- _TASK DETAILS_
Could you retype the lines below, starting at the line holding "ATOM 5 O O . MET" and stopping at the line holding "ATOM 52 N N", inclusive? Copy them exactly and drop the images.

- _DATASET EXCERPTS_
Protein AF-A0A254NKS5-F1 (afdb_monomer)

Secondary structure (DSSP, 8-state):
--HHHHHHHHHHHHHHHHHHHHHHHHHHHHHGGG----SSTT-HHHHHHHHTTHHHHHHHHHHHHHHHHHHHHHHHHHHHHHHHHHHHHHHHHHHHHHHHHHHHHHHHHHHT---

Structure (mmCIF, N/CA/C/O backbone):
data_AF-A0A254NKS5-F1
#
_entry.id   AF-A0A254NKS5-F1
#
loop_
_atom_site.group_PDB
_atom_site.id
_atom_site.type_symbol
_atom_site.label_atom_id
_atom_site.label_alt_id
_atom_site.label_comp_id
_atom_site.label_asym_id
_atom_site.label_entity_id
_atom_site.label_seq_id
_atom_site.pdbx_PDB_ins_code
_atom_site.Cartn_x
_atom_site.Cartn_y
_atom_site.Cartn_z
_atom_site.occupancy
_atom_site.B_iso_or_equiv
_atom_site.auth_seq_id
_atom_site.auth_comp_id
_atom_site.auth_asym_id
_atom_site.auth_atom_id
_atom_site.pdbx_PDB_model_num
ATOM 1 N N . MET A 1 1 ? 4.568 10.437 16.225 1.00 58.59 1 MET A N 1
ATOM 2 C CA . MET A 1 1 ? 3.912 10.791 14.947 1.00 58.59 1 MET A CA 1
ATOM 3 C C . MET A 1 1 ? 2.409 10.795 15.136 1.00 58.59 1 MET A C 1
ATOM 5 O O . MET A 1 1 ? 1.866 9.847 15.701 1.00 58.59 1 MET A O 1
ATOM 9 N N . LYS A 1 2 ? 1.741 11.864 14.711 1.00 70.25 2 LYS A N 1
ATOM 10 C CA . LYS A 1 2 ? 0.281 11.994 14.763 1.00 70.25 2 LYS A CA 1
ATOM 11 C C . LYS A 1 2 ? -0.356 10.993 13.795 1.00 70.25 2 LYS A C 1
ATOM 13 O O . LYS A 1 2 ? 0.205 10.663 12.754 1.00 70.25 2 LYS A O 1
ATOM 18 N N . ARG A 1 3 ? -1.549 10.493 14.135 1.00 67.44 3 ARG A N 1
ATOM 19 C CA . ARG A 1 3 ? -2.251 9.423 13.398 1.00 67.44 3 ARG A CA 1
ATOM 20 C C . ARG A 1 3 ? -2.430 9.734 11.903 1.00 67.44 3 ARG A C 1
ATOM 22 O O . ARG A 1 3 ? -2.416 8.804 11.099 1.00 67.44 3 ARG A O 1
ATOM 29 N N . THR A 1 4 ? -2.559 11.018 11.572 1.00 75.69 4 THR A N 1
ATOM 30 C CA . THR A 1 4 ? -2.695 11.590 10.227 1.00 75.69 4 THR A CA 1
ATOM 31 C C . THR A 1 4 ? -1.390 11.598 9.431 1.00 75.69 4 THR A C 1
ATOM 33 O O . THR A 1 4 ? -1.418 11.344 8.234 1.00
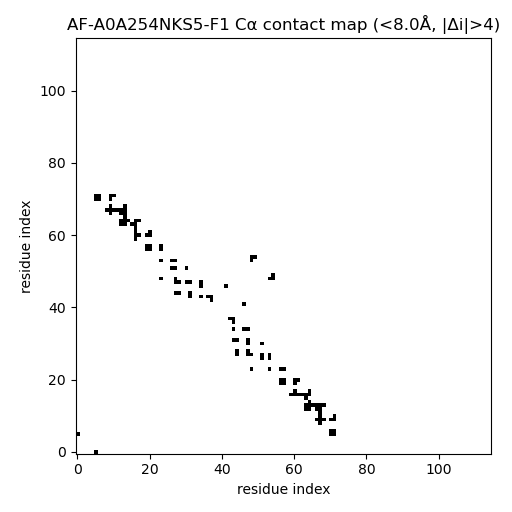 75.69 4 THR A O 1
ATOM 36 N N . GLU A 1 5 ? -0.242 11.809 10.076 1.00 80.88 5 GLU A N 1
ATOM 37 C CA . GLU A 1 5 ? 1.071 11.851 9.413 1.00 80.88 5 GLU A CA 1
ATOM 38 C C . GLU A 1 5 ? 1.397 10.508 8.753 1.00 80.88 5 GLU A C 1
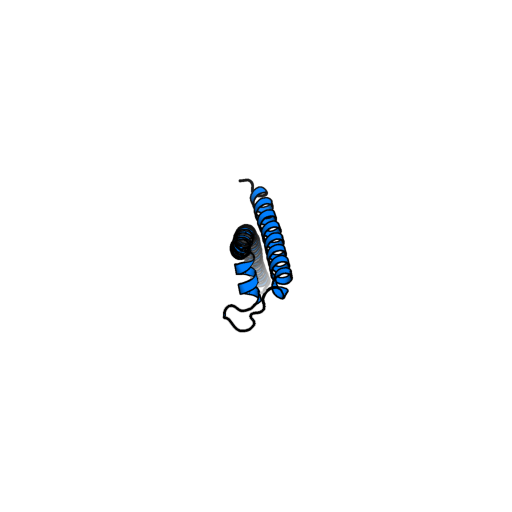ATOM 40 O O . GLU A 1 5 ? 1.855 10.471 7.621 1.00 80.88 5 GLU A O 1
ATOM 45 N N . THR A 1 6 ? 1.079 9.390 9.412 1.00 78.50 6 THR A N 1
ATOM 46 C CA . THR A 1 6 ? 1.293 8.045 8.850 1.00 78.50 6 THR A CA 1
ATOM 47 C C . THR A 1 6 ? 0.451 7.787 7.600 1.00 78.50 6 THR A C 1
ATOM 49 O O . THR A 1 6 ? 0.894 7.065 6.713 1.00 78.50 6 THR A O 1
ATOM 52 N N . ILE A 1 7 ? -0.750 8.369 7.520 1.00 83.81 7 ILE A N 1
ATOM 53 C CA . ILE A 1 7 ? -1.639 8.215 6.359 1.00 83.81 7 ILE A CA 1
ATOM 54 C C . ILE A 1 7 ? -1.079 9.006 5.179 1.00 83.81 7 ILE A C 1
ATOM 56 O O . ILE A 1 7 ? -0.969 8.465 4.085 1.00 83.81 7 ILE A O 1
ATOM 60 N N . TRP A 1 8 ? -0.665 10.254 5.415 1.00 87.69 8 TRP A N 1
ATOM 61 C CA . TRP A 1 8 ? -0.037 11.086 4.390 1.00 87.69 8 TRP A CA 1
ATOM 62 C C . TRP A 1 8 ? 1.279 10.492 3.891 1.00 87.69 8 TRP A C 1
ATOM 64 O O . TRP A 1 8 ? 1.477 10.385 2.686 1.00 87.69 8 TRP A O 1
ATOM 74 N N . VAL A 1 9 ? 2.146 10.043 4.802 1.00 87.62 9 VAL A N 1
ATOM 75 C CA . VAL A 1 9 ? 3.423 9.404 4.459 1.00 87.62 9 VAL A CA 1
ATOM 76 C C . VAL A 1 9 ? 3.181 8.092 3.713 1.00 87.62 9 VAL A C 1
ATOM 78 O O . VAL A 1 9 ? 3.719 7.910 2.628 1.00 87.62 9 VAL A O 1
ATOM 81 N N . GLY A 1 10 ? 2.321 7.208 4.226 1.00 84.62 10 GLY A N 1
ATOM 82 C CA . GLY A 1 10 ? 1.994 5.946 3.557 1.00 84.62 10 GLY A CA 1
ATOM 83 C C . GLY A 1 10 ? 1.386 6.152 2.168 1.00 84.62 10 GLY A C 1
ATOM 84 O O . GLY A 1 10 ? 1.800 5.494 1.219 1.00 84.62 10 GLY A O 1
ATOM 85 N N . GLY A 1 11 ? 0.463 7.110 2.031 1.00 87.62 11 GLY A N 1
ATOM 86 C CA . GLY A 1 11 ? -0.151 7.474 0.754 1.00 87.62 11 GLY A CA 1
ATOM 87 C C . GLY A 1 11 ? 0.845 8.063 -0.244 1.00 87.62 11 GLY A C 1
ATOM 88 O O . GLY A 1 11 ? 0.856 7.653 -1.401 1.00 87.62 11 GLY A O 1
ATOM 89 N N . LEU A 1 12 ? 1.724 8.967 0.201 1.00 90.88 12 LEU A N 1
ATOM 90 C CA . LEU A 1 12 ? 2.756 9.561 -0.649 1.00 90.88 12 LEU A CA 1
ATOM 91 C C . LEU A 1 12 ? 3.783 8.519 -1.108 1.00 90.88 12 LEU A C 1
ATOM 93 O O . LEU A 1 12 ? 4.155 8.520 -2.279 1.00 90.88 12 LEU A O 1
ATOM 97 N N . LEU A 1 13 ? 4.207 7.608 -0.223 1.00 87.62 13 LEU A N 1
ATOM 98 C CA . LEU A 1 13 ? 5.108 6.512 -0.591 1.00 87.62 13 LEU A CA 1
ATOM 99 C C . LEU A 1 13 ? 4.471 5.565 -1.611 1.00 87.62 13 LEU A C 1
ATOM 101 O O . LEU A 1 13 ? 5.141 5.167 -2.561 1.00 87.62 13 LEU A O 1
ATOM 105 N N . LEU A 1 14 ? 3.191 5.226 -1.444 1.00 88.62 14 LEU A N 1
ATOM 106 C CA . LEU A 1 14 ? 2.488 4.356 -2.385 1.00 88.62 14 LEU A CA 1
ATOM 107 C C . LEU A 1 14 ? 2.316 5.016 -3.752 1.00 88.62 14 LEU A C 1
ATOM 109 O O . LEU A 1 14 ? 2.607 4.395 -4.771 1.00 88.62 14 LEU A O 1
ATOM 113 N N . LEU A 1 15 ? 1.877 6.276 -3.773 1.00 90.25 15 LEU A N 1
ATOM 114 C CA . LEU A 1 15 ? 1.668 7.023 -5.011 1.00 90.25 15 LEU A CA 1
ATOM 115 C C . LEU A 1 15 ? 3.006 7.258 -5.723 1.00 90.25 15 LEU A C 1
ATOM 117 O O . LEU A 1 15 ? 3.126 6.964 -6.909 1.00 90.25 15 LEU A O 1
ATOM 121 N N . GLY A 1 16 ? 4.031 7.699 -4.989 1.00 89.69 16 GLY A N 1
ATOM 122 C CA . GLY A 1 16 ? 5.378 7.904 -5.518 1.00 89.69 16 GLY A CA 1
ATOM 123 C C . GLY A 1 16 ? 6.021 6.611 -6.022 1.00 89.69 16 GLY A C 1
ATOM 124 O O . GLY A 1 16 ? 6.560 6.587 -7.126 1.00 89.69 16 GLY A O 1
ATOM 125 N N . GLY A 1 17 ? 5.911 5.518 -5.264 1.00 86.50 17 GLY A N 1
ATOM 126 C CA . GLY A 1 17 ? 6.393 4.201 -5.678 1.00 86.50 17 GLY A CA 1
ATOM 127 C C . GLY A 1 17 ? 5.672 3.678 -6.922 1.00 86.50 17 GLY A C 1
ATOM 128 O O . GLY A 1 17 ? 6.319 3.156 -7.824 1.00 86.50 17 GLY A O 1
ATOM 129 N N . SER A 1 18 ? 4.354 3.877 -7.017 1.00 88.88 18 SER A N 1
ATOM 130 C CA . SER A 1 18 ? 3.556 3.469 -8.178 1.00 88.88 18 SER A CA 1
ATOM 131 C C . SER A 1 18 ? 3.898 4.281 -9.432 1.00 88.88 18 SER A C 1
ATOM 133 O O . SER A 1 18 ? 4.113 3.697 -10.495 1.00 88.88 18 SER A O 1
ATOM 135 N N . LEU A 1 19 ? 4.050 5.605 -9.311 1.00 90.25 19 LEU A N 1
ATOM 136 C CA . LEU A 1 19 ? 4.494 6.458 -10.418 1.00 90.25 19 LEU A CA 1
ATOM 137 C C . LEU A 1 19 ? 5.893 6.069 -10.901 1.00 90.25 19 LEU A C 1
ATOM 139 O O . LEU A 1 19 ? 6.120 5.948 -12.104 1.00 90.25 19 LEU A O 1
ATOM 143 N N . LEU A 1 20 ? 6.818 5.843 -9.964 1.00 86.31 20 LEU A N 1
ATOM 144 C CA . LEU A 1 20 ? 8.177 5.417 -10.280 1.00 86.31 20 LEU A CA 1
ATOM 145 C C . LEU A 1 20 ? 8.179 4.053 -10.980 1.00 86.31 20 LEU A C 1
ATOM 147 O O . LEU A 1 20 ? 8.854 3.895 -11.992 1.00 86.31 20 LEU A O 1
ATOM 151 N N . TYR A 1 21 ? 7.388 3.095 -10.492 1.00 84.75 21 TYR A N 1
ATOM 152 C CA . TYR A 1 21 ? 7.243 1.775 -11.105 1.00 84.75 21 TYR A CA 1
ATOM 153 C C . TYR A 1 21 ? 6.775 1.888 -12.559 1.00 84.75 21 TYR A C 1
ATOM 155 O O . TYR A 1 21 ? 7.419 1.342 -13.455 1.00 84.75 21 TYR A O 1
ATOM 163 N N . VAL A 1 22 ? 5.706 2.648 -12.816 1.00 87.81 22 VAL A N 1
* * *
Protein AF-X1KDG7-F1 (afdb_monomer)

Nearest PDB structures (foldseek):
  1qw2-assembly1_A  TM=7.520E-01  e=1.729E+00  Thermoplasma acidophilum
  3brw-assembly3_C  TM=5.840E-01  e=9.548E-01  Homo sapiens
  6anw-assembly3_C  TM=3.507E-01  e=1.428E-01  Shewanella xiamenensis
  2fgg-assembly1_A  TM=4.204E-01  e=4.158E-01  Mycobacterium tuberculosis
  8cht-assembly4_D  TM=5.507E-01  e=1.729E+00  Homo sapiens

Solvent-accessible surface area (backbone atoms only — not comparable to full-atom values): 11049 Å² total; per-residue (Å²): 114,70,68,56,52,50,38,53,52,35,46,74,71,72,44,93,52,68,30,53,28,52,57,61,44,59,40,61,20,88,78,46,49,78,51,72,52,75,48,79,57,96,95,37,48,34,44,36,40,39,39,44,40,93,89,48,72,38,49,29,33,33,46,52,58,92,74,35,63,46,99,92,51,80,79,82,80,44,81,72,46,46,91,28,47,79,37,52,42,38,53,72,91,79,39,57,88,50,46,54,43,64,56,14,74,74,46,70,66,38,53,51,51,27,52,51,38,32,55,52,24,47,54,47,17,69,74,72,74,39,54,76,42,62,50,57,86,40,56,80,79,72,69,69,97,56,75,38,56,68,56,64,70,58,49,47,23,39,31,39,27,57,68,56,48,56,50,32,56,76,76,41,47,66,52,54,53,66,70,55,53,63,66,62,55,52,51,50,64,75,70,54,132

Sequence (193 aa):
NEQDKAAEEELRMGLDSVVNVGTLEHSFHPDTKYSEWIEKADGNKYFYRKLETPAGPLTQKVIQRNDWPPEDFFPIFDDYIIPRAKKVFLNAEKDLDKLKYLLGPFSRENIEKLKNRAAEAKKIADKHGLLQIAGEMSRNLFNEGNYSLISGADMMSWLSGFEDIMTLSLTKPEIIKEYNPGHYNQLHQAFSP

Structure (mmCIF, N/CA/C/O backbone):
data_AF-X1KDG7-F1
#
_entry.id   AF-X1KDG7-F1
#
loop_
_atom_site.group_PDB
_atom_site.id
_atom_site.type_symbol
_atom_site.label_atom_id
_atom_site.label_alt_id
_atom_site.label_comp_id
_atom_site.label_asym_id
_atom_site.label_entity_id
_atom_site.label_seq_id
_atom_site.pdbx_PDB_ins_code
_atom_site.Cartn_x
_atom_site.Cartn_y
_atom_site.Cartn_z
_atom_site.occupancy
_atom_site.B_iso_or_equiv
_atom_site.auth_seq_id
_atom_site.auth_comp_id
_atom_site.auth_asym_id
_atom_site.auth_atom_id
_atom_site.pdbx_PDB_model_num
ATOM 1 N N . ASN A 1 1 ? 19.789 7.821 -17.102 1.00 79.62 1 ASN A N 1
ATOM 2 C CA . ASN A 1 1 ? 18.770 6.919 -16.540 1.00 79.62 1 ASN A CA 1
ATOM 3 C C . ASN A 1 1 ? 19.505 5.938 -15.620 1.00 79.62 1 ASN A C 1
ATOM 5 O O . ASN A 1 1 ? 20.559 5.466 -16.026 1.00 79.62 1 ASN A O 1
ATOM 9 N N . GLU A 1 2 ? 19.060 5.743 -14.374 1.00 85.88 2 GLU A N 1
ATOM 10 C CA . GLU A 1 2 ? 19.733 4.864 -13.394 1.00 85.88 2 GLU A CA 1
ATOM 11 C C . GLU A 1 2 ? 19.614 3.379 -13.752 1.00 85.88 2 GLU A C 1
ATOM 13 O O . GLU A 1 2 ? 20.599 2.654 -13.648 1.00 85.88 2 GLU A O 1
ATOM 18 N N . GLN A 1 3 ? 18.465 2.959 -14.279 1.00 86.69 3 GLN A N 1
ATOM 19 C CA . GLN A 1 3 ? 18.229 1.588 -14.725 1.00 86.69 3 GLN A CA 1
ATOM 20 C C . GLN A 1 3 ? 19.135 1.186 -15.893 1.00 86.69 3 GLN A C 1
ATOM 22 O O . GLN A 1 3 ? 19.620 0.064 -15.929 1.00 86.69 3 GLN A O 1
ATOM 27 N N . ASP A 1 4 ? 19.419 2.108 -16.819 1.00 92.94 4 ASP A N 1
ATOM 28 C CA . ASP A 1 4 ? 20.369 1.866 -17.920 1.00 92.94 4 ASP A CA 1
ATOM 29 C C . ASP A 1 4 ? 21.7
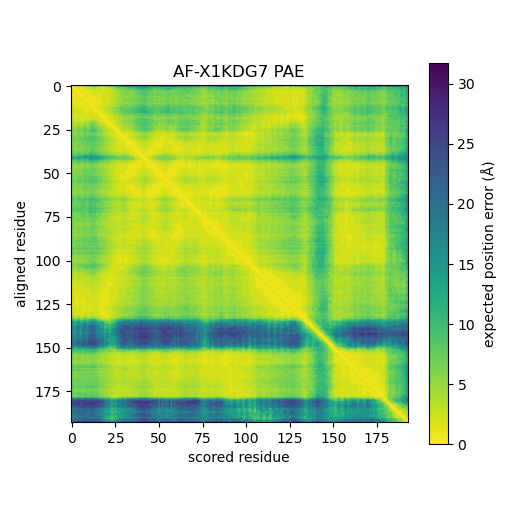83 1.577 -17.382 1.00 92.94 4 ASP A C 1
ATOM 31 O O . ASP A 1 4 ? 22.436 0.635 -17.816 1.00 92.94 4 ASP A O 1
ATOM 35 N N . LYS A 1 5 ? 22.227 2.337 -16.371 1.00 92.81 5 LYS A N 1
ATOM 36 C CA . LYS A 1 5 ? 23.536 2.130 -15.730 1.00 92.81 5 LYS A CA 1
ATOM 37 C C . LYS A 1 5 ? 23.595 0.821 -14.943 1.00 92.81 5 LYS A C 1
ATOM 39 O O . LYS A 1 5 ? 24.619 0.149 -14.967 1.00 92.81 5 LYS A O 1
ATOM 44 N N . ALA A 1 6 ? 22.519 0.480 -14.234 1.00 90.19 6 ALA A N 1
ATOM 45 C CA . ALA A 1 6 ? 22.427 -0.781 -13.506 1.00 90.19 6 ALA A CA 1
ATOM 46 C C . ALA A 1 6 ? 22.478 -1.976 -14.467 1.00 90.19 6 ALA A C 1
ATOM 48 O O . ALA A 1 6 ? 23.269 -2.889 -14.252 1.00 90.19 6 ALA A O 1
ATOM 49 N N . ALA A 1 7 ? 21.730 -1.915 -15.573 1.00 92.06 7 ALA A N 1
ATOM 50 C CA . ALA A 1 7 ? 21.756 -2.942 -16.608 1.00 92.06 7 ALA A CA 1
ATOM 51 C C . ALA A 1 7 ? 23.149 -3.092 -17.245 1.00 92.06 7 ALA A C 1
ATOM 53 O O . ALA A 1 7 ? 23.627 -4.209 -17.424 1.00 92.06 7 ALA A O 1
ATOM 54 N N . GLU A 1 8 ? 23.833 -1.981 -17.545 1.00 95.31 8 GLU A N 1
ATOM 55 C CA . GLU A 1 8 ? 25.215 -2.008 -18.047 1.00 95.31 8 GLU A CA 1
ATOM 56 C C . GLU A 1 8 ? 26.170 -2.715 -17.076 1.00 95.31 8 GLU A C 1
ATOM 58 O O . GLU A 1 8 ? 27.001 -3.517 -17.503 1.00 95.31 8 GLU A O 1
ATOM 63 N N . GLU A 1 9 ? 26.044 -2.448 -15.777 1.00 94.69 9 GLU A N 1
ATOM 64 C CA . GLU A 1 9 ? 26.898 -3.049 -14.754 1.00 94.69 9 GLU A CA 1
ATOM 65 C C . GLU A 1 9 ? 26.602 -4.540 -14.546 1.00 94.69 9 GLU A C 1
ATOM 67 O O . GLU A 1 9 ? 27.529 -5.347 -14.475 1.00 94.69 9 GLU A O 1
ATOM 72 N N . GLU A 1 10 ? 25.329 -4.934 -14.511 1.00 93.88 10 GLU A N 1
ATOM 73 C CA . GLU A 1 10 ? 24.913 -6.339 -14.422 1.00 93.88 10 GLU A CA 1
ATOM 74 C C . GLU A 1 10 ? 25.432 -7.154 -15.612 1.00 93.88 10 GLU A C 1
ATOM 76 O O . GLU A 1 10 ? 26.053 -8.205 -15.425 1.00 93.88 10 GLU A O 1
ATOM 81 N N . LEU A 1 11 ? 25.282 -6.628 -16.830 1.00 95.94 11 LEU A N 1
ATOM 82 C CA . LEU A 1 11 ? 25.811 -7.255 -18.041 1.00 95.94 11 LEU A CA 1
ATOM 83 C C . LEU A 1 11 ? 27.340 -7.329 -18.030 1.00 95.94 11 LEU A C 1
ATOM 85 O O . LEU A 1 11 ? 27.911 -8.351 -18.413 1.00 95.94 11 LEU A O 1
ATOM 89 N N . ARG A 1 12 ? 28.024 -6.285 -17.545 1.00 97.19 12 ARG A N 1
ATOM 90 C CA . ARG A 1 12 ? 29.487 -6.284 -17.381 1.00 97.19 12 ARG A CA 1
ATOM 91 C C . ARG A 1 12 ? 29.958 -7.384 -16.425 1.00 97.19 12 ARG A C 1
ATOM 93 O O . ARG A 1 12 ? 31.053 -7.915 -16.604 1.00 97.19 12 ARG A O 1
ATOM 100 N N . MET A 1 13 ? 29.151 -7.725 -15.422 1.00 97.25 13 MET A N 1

- _TASK ANSWER_
ATOM 5 O O . MET A 1 1 ? 1.866 9.847 15.701 1.00 58.59 1 MET A O 1
ATOM 9 N N . LYS A 1 2 ? 1.741 11.864 14.711 1.00 70.25 2 LYS A N 1
ATOM 10 C CA . LYS A 1 2 ? 0.281 11.994 14.763 1.00 70.25 2 LYS A CA 1
ATOM 11 C C . LYS A 1 2 ? -0.356 10.993 13.795 1.00 70.25 2 LYS A C 1
ATOM 13 O O . LYS A 1 2 ? 0.205 10.663 12.754 1.00 70.25 2 LYS A O 1
ATOM 18 N N . ARG A 1 3 ? -1.549 10.493 14.135 1.00 67.44 3 ARG A N 1
ATOM 19 C CA . ARG A 1 3 ? -2.251 9.423 13.398 1.00 67.44 3 ARG A CA 1
ATOM 20 C C . ARG A 1 3 ? -2.430 9.734 11.903 1.00 67.44 3 ARG A C 1
ATOM 22 O O . ARG A 1 3 ? -2.416 8.804 11.099 1.00 67.44 3 ARG A O 1
ATOM 29 N N . THR A 1 4 ? -2.559 11.018 11.572 1.00 75.69 4 THR A N 1
ATOM 30 C CA . THR A 1 4 ? -2.695 11.590 10.227 1.00 75.69 4 THR A CA 1
ATOM 31 C C . THR A 1 4 ? -1.390 11.598 9.431 1.00 75.69 4 THR A C 1
ATOM 33 O O . THR A 1 4 ? -1.418 11.344 8.234 1.00
 75.69 4 THR A O 1
ATOM 36 N N . GLU A 1 5 ? -0.242 11.809 10.076 1.00 80.88 5 GLU A N 1
ATOM 37 C CA . GLU A 1 5 ? 1.071 11.851 9.413 1.00 80.88 5 GLU A CA 1
ATOM 38 C C . GLU A 1 5 ? 1.397 10.508 8.753 1.00 80.88 5 GLU A C 1
ATOM 40 O O . GLU A 1 5 ? 1.855 10.471 7.621 1.00 80.88 5 GLU A O 1
ATOM 45 N N . THR A 1 6 ? 1.079 9.390 9.412 1.00 78.50 6 THR A N 1
ATOM 46 C CA . THR A 1 6 ? 1.293 8.045 8.850 1.00 78.50 6 THR A CA 1
ATOM 47 C C . THR A 1 6 ? 0.451 7.787 7.600 1.00 78.50 6 THR A C 1
ATOM 49 O O . THR A 1 6 ? 0.894 7.065 6.713 1.00 78.50 6 THR A O 1
ATOM 52 N N . ILE A 1 7 ? -0.750 8.369 7.520 1.00 83.81 7 ILE A N 1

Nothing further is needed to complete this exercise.